Leadership Succession and the Risk of Civil War in Autocratic Europe

This is from an excellent paper by Andrej Kokkonen and Anders Sundell in CPS:

Leadership succession is a perennial source of instability in autocratic regimes. Despite this, it has remained a curiously understudied phenomenon in political science. In this article, we compile a novel and comprehensive dataset on civil war in Europe and combine it with data on the fate of monarchs in 28 states over 800 years to investigate how autocratic succession affected the risk of civil war.

civilwar

Predicted probabilities of civil war onset (p. 455)

Exploiting the natural deaths of monarchs to identify exogenous variation in successions, we find that successions substantially increased the risk of civil war. The risk of succession wars could, however, be mitigated by hereditary succession arrangements (i.e., primogeniture— the principle of letting the oldest son inherit the throne). When hereditary monarchies replaced elective monarchies in Europe, succession wars declined drastically. Our results point to the importance of the succession, and the institutions governing it, for political stability in autocratic regimes.
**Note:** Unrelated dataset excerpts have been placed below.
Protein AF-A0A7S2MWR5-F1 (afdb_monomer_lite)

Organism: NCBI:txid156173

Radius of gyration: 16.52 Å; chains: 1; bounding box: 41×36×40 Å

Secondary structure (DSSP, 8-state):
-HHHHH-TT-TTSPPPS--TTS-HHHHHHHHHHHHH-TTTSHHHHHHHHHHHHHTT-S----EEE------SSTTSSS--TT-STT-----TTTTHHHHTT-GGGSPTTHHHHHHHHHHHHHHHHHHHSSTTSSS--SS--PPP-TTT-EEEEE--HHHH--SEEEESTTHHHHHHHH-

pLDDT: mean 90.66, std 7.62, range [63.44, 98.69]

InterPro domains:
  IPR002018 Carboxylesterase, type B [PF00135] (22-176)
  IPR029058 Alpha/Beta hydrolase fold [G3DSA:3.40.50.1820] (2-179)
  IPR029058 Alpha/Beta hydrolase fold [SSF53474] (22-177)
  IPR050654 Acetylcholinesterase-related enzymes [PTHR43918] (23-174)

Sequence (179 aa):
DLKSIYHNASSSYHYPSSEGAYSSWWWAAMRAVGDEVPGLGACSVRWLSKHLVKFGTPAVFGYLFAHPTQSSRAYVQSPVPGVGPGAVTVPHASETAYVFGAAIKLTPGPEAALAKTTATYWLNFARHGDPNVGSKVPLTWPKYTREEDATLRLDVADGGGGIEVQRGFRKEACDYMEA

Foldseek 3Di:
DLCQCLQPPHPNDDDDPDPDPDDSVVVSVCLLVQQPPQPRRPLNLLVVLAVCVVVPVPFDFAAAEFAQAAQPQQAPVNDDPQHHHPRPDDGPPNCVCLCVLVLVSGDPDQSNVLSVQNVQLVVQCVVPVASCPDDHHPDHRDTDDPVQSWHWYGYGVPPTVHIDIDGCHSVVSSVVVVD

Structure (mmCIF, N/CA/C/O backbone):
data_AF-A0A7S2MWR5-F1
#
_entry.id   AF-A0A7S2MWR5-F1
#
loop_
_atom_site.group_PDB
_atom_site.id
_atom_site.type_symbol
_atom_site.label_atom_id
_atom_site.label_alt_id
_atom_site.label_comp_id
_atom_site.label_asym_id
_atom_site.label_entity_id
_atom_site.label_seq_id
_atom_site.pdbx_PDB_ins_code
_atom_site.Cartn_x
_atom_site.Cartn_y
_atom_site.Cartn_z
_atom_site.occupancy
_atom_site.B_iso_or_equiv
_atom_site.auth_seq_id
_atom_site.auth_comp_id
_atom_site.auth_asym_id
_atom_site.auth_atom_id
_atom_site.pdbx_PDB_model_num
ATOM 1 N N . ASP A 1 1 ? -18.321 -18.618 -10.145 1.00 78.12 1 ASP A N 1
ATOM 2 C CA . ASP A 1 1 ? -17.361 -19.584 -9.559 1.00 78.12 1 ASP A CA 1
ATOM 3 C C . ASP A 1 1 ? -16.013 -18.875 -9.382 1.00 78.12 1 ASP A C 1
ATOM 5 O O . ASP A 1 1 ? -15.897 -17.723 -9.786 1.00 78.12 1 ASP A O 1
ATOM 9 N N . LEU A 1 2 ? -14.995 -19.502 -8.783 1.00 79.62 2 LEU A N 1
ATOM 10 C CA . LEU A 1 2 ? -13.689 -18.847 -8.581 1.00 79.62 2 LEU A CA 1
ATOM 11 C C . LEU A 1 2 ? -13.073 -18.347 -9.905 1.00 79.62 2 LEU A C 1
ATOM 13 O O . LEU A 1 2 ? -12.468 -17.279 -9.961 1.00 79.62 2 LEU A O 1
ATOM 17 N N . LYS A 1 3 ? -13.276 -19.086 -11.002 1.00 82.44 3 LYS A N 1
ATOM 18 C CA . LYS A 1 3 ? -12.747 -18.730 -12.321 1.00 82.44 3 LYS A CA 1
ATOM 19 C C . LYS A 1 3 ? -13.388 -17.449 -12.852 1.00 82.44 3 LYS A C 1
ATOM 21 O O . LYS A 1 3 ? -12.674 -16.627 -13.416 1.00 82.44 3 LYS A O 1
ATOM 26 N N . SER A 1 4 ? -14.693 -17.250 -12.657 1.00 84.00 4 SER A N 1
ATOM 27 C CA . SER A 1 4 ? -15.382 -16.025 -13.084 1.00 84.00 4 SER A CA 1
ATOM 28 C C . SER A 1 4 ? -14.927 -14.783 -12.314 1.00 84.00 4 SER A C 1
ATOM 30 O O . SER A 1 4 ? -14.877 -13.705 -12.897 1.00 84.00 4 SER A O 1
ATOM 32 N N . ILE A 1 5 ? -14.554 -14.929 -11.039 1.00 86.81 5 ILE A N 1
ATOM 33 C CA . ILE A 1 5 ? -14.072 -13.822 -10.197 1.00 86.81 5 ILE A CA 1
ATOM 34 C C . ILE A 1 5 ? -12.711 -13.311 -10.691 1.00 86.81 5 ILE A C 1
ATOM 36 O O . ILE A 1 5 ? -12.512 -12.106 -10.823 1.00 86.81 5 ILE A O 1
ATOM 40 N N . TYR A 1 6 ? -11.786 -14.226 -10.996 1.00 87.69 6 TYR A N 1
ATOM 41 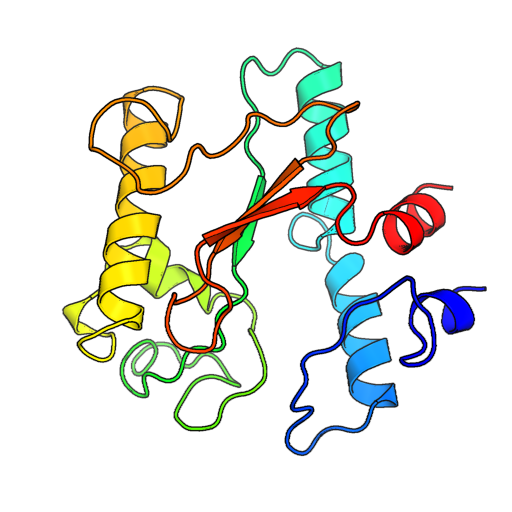C CA . TYR A 1 6 ? -10.412 -13.881 -11.376 1.00 87.69 6 TYR A CA 1
ATOM 42 C C . TYR A 1 6 ? -10.188 -13.717 -12.879 1.00 87.69 6 TYR A C 1
ATOM 44 O O . TYR A 1 6 ? -9.096 -13.336 -13.289 1.00 87.69 6 TYR A O 1
ATOM 52 N N . HIS A 1 7 ? -11.162 -14.004 -13.735 1.00 82.00 7 HIS A N 1
ATOM 53 C CA . HIS A 1 7 ? -10.959 -13.851 -15.172 1.00 82.00 7 HIS A CA 1
ATOM 54 C C . HIS A 1 7 ? -10.700 -12.381 -15.549 1.00 82.00 7 HIS A C 1
ATOM 56 O O . HIS A 1 7 ? -11.377 -11.488 -15.054 1.00 82.00 7 HIS A O 1
ATOM 62 N N . ASN A 1 8 ? -9.761 -12.114 -16.463 1.00 69.94 8 ASN A N 1
ATOM 63 C CA . ASN A 1 8 ? -9.393 -10.742 -16.849 1.00 69.94 8 ASN A CA 1
ATOM 64 C C . ASN A 1 8 ? -10.526 -9.954 -17.535 1.00 69.94 8 ASN A C 1
ATOM 66 O O . ASN A 1 8 ? -10.517 -8.729 -17.525 1.00 69.94 8 ASN A O 1
ATOM 70 N N . ALA A 1 9 ? -11.509 -10.652 -18.110 1.00 66.56 9 ALA A N 1
ATOM 71 C CA . ALA A 1 9 ? -12.720 -10.048 -18.667 1.00 66.56 9 ALA A CA 1
ATOM 72 C C . ALA A 1 9 ? -13.796 -9.744 -17.607 1.00 66.56 9 ALA A C 1
ATOM 74 O O . ALA A 1 9 ? -14.855 -9.222 -17.948 1.00 66.56 9 ALA A O 1
ATOM 75 N N . SER A 1 10 ? -13.561 -10.101 -16.342 1.00 68.88 10 SER A N 1
ATOM 76 C CA . SER A 1 10 ? -14.448 -9.740 -15.242 1.00 68.88 10 SER A CA 1
ATOM 77 C C . SER A 1 10 ? -14.262 -8.267 -14.882 1.00 68.88 10 SER A C 1
ATOM 79 O O . SER A 1 10 ? -13.138 -7.802 -14.700 1.00 68.88 10 SER A O 1
ATOM 81 N N . SER A 1 11 ? -15.361 -7.529 -14.714 1.00 63.44 11 SER A N 1
ATOM 82 C CA . SER A 1 11 ? -15.330 -6.159 -14.177 1.00 63.44 11 SER A CA 1
ATOM 83 C C . SER A 1 11 ? -14.859 -6.097 -12.721 1.00 63.44 11 SER A C 1
ATOM 85 O O . SER A 1 11 ? -14.593 -5.018 -12.198 1.00 63.44 11 SER A O 1
ATOM 87 N N . SER A 1 12 ? -14.792 -7.247 -12.055 1.00 71.38 12 SER A N 1
ATOM 88 C CA . SER A 1 12 ? -14.590 -7.362 -10.615 1.00 71.38 12 SER A CA 1
ATOM 89 C C . SER A 1 12 ? -13.127 -7.336 -10.189 1.00 71.38 12 SER A C 1
ATOM 91 O O . SER A 1 12 ? -12.840 -7.153 -9.004 1.00 71.38 12 SER A O 1
ATOM 93 N N . TYR A 1 13 ? -12.195 -7.518 -11.130 1.00 75.75 13 TYR A N 1
ATOM 94 C CA . TYR A 1 13 ? -10.778 -7.645 -10.815 1.00 75.75 13 TYR A CA 1
ATOM 95 C C . TYR A 1 13 ? -9.900 -6.814 -11.753 1.00 75.75 13 TYR A C 1
ATOM 97 O O . TYR A 1 13 ? -9.830 -7.059 -12.954 1.00 75.75 13 TYR A O 1
ATOM 105 N N . HIS A 1 14 ? -9.183 -5.836 -11.193 1.00 78.62 14 HIS A N 1
ATOM 106 C CA . HIS A 1 14 ? -8.306 -4.969 -11.974 1.00 78.62 14 HIS A CA 1
ATOM 107 C C . HIS A 1 14 ? -6.930 -5.612 -12.211 1.00 78.62 14 HIS A C 1
ATOM 109 O O . HIS A 1 14 ? -6.177 -5.919 -11.275 1.00 78.62 14 HIS A O 1
ATOM 115 N N . TYR A 1 15 ? -6.592 -5.784 -13.485 1.00 83.56 15 TYR A N 1
ATOM 116 C CA . TYR A 1 15 ? -5.275 -6.212 -13.944 1.00 83.56 15 TYR A CA 1
ATOM 117 C C . TYR A 1 15 ? -4.448 -5.007 -14.402 1.00 83.56 15 TYR A C 1
ATOM 119 O O . TYR A 1 15 ? -5.023 -4.041 -14.908 1.00 83.56 15 TYR A O 1
ATOM 127 N N . PRO A 1 16 ? -3.115 -5.030 -14.205 1.00 79.44 16 PRO A N 1
ATOM 128 C CA . PRO A 1 16 ? -2.255 -3.977 -14.726 1.00 79.44 16 PRO A CA 1
ATOM 129 C C . PRO A 1 16 ? -2.373 -3.902 -16.252 1.00 79.44 16 PRO A C 1
ATOM 131 O O . PRO A 1 16 ? -2.577 -4.913 -16.920 1.00 79.44 16 PRO A O 1
ATOM 134 N N . SER A 1 17 ? -2.205 -2.704 -16.811 1.00 78.75 17 SER A N 1
ATOM 135 C CA . SER A 1 17 ? -2.268 -2.481 -18.262 1.00 78.75 17 SER A CA 1
ATOM 136 C C . SER A 1 17 ? -1.148 -3.184 -19.039 1.00 78.75 17 SER A C 1
ATOM 138 O O . SER A 1 17 ? -1.305 -3.451 -20.228 1.00 78.75 17 SER A O 1
ATOM 140 N N . SER A 1 18 ? -0.029 -3.494 -18.377 1.00 84.56 18 SER A N 1
ATOM 141 C CA . SER A 1 18 ? 1.074 -4.285 -18.920 1.00 84.56 18 SER A CA 1
ATOM 142 C C . SER A 1 18 ? 1.210 -5.593 -18.145 1.00 84.56 18 SER A C 1
ATOM 144 O O . SER A 1 18 ? 1.542 -5.590 -16.959 1.00 84.56 18 SER A O 1
ATOM 146 N N . GLU A 1 19 ? 0.988 -6.716 -18.826 1.00 86.25 19 GLU A N 1
ATOM 147 C CA . GLU A 1 19 ? 1.150 -8.061 -18.257 1.00 86.25 19 GLU A CA 1
ATOM 148 C C . GLU A 1 19 ? 2.606 -8.568 -18.333 1.00 86.25 19 GLU A C 1
ATOM 150 O O . GLU A 1 19 ? 2.934 -9.615 -17.768 1.00 86.25 19 GLU A O 1
ATOM 155 N N . GLY A 1 20 ? 3.497 -7.820 -18.996 1.00 89.50 20 GLY A N 1
ATOM 156 C CA . GLY A 1 20 ? 4.879 -8.223 -19.252 1.00 89.50 20 GLY A CA 1
ATOM 157 C C . GLY A 1 20 ? 4.957 -9.504 -20.086 1.00 89.50 20 GLY A C 1
ATOM 158 O O . GLY A 1 20 ? 4.310 -9.618 -21.122 1.00 89.50 20 GLY A O 1
ATOM 159 N N . ALA A 1 21 ? 5.767 -10.466 -19.640 1.00 91.38 21 ALA A N 1
ATOM 160 C CA . ALA A 1 21 ? 5.941 -11.759 -20.311 1.00 91.38 21 ALA A CA 1
ATOM 161 C C . ALA A 1 21 ? 4.939 -12.838 -19.849 1.00 91.38 21 ALA A C 1
ATOM 163 O O . ALA A 1 21 ? 5.051 -13.995 -20.254 1.00 91.38 21 ALA A O 1
ATOM 164 N N . TYR A 1 22 ? 3.998 -12.491 -18.969 1.00 91.94 22 TYR A N 1
ATOM 165 C CA . TYR A 1 22 ? 3.079 -13.445 -18.358 1.00 91.94 22 TYR A CA 1
ATOM 166 C C . TYR A 1 22 ? 1.737 -13.470 -19.085 1.00 91.94 22 TYR A C 1
ATOM 168 O O . TYR A 1 22 ? 1.290 -12.463 -19.620 1.00 91.94 22 TYR A O 1
ATOM 176 N N . SER A 1 23 ? 1.077 -14.628 -19.081 1.00 91.69 23 SER A N 1
ATOM 177 C CA . SER A 1 23 ? -0.280 -14.752 -19.613 1.00 91.69 23 SER A CA 1
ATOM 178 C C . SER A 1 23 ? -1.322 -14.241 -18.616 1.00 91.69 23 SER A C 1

There are important lessons here, too, for young democracies. The paper is a reminder that the responsible thing to do while promoting electoral competition in young democracies is to also invest in the institutional mechanisms that facilitate the peaceful conduct of elections and that enforce the outcome of elections.
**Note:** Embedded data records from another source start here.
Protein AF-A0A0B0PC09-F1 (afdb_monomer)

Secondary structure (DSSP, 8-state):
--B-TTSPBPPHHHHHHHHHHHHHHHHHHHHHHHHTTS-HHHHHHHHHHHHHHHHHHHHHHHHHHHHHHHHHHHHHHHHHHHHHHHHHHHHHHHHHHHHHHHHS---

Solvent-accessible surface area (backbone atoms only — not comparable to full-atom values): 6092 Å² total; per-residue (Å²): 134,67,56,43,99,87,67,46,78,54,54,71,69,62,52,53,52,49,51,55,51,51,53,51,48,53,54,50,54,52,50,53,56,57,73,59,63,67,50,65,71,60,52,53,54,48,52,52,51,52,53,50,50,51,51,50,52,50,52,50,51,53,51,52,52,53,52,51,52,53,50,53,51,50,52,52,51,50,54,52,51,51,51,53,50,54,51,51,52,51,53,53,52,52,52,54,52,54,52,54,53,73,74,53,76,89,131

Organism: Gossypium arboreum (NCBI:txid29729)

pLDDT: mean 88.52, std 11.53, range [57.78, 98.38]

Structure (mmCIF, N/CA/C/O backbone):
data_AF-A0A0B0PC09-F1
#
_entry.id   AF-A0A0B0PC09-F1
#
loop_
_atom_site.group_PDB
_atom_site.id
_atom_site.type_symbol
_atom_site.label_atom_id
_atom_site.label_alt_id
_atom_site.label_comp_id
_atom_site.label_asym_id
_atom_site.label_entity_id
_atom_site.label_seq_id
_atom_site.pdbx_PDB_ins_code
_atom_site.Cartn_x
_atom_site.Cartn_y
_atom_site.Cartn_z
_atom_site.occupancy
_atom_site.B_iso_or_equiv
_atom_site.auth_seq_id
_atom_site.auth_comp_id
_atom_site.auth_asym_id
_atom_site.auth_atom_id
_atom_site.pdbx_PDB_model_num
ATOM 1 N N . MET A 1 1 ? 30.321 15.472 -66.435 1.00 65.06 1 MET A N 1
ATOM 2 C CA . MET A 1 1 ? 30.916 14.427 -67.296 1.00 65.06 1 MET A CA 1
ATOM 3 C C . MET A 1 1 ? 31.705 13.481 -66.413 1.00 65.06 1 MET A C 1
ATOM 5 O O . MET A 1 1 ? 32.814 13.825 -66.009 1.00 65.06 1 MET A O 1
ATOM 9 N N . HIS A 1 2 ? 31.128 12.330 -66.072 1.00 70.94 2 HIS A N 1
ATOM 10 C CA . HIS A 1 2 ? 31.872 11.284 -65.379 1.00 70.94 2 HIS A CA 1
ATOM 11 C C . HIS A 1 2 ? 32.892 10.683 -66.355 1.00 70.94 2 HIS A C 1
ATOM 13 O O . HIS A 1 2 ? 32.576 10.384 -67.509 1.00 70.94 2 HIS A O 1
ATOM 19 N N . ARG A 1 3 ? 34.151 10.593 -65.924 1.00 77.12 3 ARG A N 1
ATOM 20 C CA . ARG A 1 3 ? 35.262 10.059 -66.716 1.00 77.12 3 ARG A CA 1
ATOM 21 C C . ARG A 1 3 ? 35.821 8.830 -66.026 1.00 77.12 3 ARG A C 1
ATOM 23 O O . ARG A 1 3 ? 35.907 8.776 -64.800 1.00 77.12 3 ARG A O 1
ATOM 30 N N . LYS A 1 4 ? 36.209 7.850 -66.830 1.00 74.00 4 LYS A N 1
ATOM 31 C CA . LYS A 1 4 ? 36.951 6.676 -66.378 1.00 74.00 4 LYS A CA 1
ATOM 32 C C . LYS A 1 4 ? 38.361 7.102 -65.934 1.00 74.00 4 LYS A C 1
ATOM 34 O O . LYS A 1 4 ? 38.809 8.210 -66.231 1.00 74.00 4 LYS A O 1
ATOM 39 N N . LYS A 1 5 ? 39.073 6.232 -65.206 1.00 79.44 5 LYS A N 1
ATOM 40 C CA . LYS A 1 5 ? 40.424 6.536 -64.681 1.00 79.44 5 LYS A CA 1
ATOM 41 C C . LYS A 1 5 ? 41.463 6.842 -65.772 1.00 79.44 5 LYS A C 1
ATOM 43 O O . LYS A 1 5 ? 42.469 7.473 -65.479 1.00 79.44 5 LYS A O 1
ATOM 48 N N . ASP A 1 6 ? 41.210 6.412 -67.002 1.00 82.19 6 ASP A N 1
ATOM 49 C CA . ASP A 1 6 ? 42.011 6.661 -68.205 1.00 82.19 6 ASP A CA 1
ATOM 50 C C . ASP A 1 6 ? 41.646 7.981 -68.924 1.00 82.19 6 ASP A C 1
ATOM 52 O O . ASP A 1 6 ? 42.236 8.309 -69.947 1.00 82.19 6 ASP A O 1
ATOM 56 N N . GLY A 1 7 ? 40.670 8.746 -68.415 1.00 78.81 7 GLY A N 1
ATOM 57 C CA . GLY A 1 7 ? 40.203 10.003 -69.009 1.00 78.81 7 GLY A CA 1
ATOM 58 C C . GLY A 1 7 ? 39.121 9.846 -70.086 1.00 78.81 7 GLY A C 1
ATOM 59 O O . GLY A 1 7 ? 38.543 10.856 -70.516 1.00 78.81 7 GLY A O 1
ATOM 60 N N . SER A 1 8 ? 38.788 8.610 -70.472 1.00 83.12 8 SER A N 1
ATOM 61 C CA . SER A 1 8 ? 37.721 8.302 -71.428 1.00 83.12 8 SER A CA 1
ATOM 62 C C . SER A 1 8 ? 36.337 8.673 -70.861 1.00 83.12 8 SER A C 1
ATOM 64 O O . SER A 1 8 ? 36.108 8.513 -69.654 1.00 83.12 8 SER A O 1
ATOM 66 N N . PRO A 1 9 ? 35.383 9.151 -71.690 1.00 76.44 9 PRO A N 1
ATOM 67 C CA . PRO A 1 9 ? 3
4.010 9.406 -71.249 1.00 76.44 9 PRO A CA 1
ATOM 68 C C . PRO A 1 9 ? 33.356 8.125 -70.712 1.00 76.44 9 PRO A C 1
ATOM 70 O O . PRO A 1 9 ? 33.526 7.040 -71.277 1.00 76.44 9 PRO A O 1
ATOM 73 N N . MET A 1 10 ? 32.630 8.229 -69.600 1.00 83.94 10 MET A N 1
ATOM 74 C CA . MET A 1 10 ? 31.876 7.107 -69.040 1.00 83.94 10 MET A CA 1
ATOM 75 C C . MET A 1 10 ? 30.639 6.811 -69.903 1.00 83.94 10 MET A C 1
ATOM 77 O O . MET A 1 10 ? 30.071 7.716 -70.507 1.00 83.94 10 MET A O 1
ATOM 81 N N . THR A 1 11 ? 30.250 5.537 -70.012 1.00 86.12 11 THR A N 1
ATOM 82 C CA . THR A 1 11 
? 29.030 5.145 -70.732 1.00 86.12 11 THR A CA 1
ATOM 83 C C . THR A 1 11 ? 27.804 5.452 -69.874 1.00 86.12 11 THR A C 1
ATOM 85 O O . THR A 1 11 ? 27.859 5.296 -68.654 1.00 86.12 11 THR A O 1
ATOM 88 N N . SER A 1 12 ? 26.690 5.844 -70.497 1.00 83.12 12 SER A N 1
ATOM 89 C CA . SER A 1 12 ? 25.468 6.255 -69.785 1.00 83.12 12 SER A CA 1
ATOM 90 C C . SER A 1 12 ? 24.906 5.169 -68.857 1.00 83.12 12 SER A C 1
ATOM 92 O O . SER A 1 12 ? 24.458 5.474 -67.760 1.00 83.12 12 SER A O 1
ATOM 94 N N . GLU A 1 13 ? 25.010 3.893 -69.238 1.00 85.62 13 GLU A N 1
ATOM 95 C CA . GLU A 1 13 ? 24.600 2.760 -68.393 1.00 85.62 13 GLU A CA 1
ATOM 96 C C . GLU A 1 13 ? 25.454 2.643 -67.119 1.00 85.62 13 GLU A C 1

Read the whole paper here.

Looks like succession planning in private companies is just as bad as in non-democracies

I was fascinated by this piece in the Times about the impending retirement of Steven Ballmer as the chief executive of Microsoft. The piece notes that:

Succession planning is a delicate issue for many companies, particularly one like Microsoft, where Mr. Ballmer has been a senior employee since 1980 and chief executive since 2000, and his longtime friend, Bill Gates, Microsoft’s co-founder, remains chairman.

“Particularly for a person like Ballmer, who really is one of the founders, leaving is almost like death, so it’s extremely difficult to have an orderly process,” said Joseph L. Bower, a professor at the Harvard Business School. “It requires a very grown-up relationship between the chief executive and his board.”

Microsoft is certainly no dictatorship but does this remind you of the delicate question of when a certain founding president in southern Africa will retire?

The most interesting paragraph notes that: 

Developing a succession plan is one of a board’s chief responsibilities, but only half of companies actively groom executives, according to a 2010 study by Stanford University’s Rock Center for Corporate Governance and Heidrick & Struggles, the executive search firm that is leading Microsoft’s search. Boards spend only an average two hours a year on succession planning, the study found.

One of the lessons here is that absent term limits, no one really wants to openly plan for succession (It’s obviously destabilizing, and worse, might result in internal splits and conflict). And the longer the incumbent stays, the harder it becomes to remove her; for those around them actually become invested in maintaining the status quo.

So in the end, the timing of a transition becomes not just the prerogative of the incumbent, but also of those around her – which results in the boards of private companies behaving more or less in the same way as Zimbabwean president Robert Mugabe’s praise-singers in the military and ZANU-PF establishment.